Using cache to realize counter function

This design pattern is somewhat similar to the object write cache, taking advantage of the low overhead of cache writes to implement high-performance counters. To give an example: to avoid password brute force cracking, I limit login to 5 attempts per IP per hour, and if more than 5 times, refuse the IP to try to log in again. The code implementation is simple, as follows:

Post: login,: map = >'/ login' do login_tries = APP_CACHE.read ("# {CACHE_PREFIX} / login_counter/# {request.ip}") halt 403 if login_tries & & login_tries.to_i > 5 # reject ip if login tries is over 5 times @ account = Account.new (params [: account]) if login_account = Account.authenticate (@ account.email @ account.password) session [: account_id] = login_account.id redirect url (: index) else # retry 5 times per one hour APP_CACHE.increment ("# {CACHE_PREFIX} / login_counter/# {request.ip}", 1,: expires_in = > 1.hour) render 'home/login' end end

After the user POST submits the login information, first take the IP from the cache to try to log in. If it is more than 5 times, reject it directly. If it is less than 5 times and the login fails, add 1 to the count to show the page of trying to log in again.

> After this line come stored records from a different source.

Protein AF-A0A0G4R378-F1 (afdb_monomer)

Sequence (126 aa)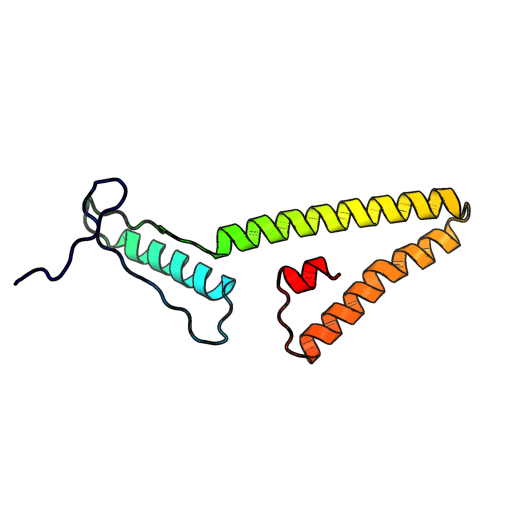:
ELRTGSASENGQEVVVGTALMLIGANTRTVSDAVDKKLTDIAKSLPPGMHAKTVLNRTKLVDATIATVQKNLIEGALLVTVVLFSMLGNIRAALITALVIPMSMLMTAIGMVKGNISGNLMSLGAL

Foldseek 3Di:
DDDDDWDDDPNHTDDDDDDDDDPPDDLVVVLVVVVVVQVVVQVVDDPPDDDDDPDRPVVVQVVLVVVLVVVVVVVLVVQLVVLCVVVVDPVVSVVVSVVVVVVVVVVVVVCVVVVNDPGSVVSVVD

Secondary structure (DSSP, 8-state):
-------EETTEE------PPPTT--HHHHHHHHHHHHHHHHTTSPTT-----S--HHHHHHHHHHHHHHHHHHHHHHHHHHHHHHH--HHHHHHHHHHHHHHHHHHHHHHHHTT----HHHHH--

Radius of gyration: 23.35 Å; Cα contacts (8 Å, |Δi|>4): 48; chains: 1; bounding box: 44×31×76 Å

Structure (mmCIF, N/CA/C/O backbone):
data_AF-A0A0G4R378-F1
#
_entry.id   AF-A0A0G4R378-F1
#
loop_
_atom_site.group_PDB
_atom_site.id
_atom_site.type_symbol
_atom_site.label_atom_id
_atom_site.label_alt_id
_atom_site.label_comp_id
_atom_site.label_asym_id
_atom_site.label_entity_id
_atom_site.label_seq_id
_atom_site.pdbx_PDB_ins_code
_atom_site.Cartn_x
_atom_site.Cartn_y
_atom_site.Cartn_z
_atom_site.occupancy
_atom_site.B_iso_or_equiv
_atom_site.auth_seq_id
_atom_site.auth_comp_id
_atom_site.auth_asym_id
_atom_site.auth_atom_id
_atom_site.pdbx_PDB_model_num
ATOM 1 N N . GLU A 1 1 ? -16.014 0.440 42.787 1.00 53.25 1 GLU A N 1
ATOM 2 C CA . GLU A 1 1 ? -14.695 0.165 42.178 1.00 53.25 1 GLU A CA 1
ATOM 3 C C . GLU A 1 1 ? -14.000 1.487 41.877 1.00 53.25 1 GLU A C 1
ATOM 5 O O . GLU 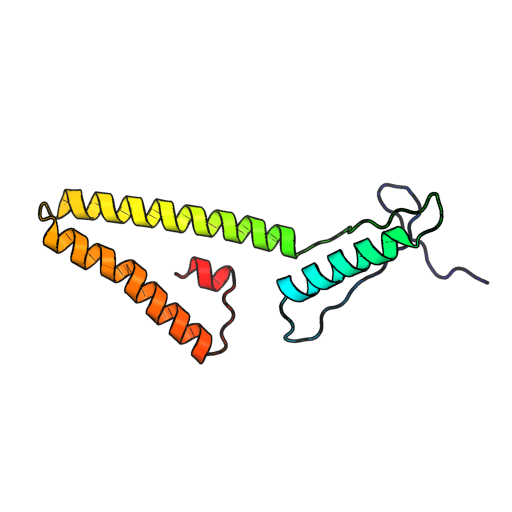A 1 1 ? -14.663 2.419 41.436 1.00 53.25 1 GLU A O 1
ATOM 10 N N . LEU A 1 2 ? -12.708 1.611 42.190 1.00 54.00 2 LEU A N 1
ATOM 11 C CA . LEU A 1 2 ? -11.921 2.827 41.957 1.00 54.00 2 LEU A CA 1
ATOM 12 C C . LEU A 1 2 ? -11.420 2.832 40.511 1.00 54.00 2 LEU A C 1
ATOM 14 O O . LEU A 1 2 ? -10.595 2.005 40.132 1.00 54.00 2 LEU A O 1
ATOM 18 N N . ARG A 1 3 ? -11.913 3.769 39.699 1.00 67.38 3 ARG A N 1
ATOM 19 C CA . ARG A 1 3 ? -11.467 3.944 38.316 1.00 67.38 3 ARG A CA 1
ATOM 20 C C . ARG A 1 3 ? -10.005 4.402 38.290 1.00 67.38 3 ARG A C 1
ATOM 22 O O . ARG A 1 3 ? -9.687 5.506 38.724 1.00 67.38 3 ARG A O 1
ATOM 29 N N . THR A 1 4 ? -9.116 3.561 37.767 1.00 72.44 4 THR A N 1
ATOM 30 C CA . THR A 1 4 ? -7.677 3.844 37.668 1.00 72.44 4 THR A CA 1
ATOM 31 C C . THR A 1 4 ? -7.352 4.422 36.287 1.00 72.44 4 THR A C 1
ATOM 33 O O . THR A 1 4 ? -6.960 3.702 35.376 1.00 72.44 4 THR A O 1
ATOM 36 N N . GLY A 1 5 ? -7.569 5.728 36.114 1.00 78.25 5 GLY A N 1
ATOM 37 C CA . GLY A 1 5 ? -7.179 6.466 34.905 1.00 78.25 5 GLY A CA 1
ATOM 38 C C . GLY A 1 5 ? -8.306 7.270 34.254 1.00 78.25 5 GLY A C 1
ATOM 39 O O . GLY A 1 5 ? -9.495 6.987 34.415 1.00 78.25 5 GLY A O 1
ATOM 40 N N . SER A 1 6 ? -7.927 8.305 33.509 1.00 82.31 6 SER A N 1
ATOM 41 C CA . SER A 1 6 ? -8.818 9.095 32.661 1.00 82.31 6 SER A CA 1
ATOM 42 C C . SER A 1 6 ? -8.224 9.217 31.265 1.00 82.31 6 SER A C 1
ATOM 44 O O . SER A 1 6 ? -7.010 9.310 31.097 1.00 82.31 6 SER A O 1
ATOM 46 N N . ALA A 1 7 ? -9.090 9.193 30.258 1.00 83.19 7 ALA A N 1
ATOM 47 C CA . ALA A 1 7 ? -8.727 9.522 28.894 1.00 83.19 7 ALA A CA 1
ATOM 48 C C . ALA A 1 7 ? -9.755 10.506 28.340 1.00 83.19 7 ALA A C 1
ATOM 50 O O . ALA A 1 7 ? -10.940 10.447 28.672 1.00 83.19 7 ALA A O 1
ATOM 51 N N . SER A 1 8 ? -9.279 11.445 27.528 1.00 83.19 8 SER A N 1
ATOM 52 C CA . SER A 1 8 ? -10.120 12.442 26.882 1.00 83.19 8 SER A CA 1
ATOM 53 C C . SER A 1 8 ? -9.728 12.592 25.416 1.00 83.19 8 SER A C 1
ATOM 55 O O . SER A 1 8 ? -8.541 12.627 25.094 1.00 83.19 8 SER A O 1
ATOM 57 N N . GLU A 1 9 ? -10.720 12.675 24.530 1.00 83.12 9 GLU A N 1
ATOM 58 C CA . GLU A 1 9 ? -10.558 13.109 23.139 1.00 83.12 9 GLU A CA 1
ATOM 59 C C . GLU A 1 9 ? -11.249 14.470 23.017 1.00 83.12 9 GLU A C 1
ATOM 61 O O . GLU A 1 9 ? -12.419 14.602 23.367 1.00 83.12 9 GLU A O 1
ATOM 66 N N . ASN A 1 10 ? -10.531 15.498 22.551 1.00 82.94 10 ASN A N 1
ATOM 67 C CA . ASN A 1 10 ? -11.081 16.841 22.313 1.00 82.94 10 ASN A CA 1
ATOM 68 C C . ASN A 1 10 ? -11.898 17.428 23.489 1.00 82.94 10 ASN A C 1
ATOM 70 O O . ASN A 1 10 ? -12.891 18.119 23.276 1.00 82.94 10 ASN A O 1
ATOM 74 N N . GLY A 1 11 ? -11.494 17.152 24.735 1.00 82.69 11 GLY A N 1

This is the end of the content of "caching Design pattern Analysis of Web applications". Thank you for reading. If you want to know more about the industry, you can follow the website, the editor will output more high-quality practical articles for you!

Welcome to subscribe "Shulou Technology Information " to get latest news, interesting things and hot topics in the IT industry, and controls the hottest and latest Internet news, technology news and IT industry trends.

*The comments in the above article only represent the author's personal views and do not represent the views and positions of this website. If you have more insights, please feel free to contribute and share.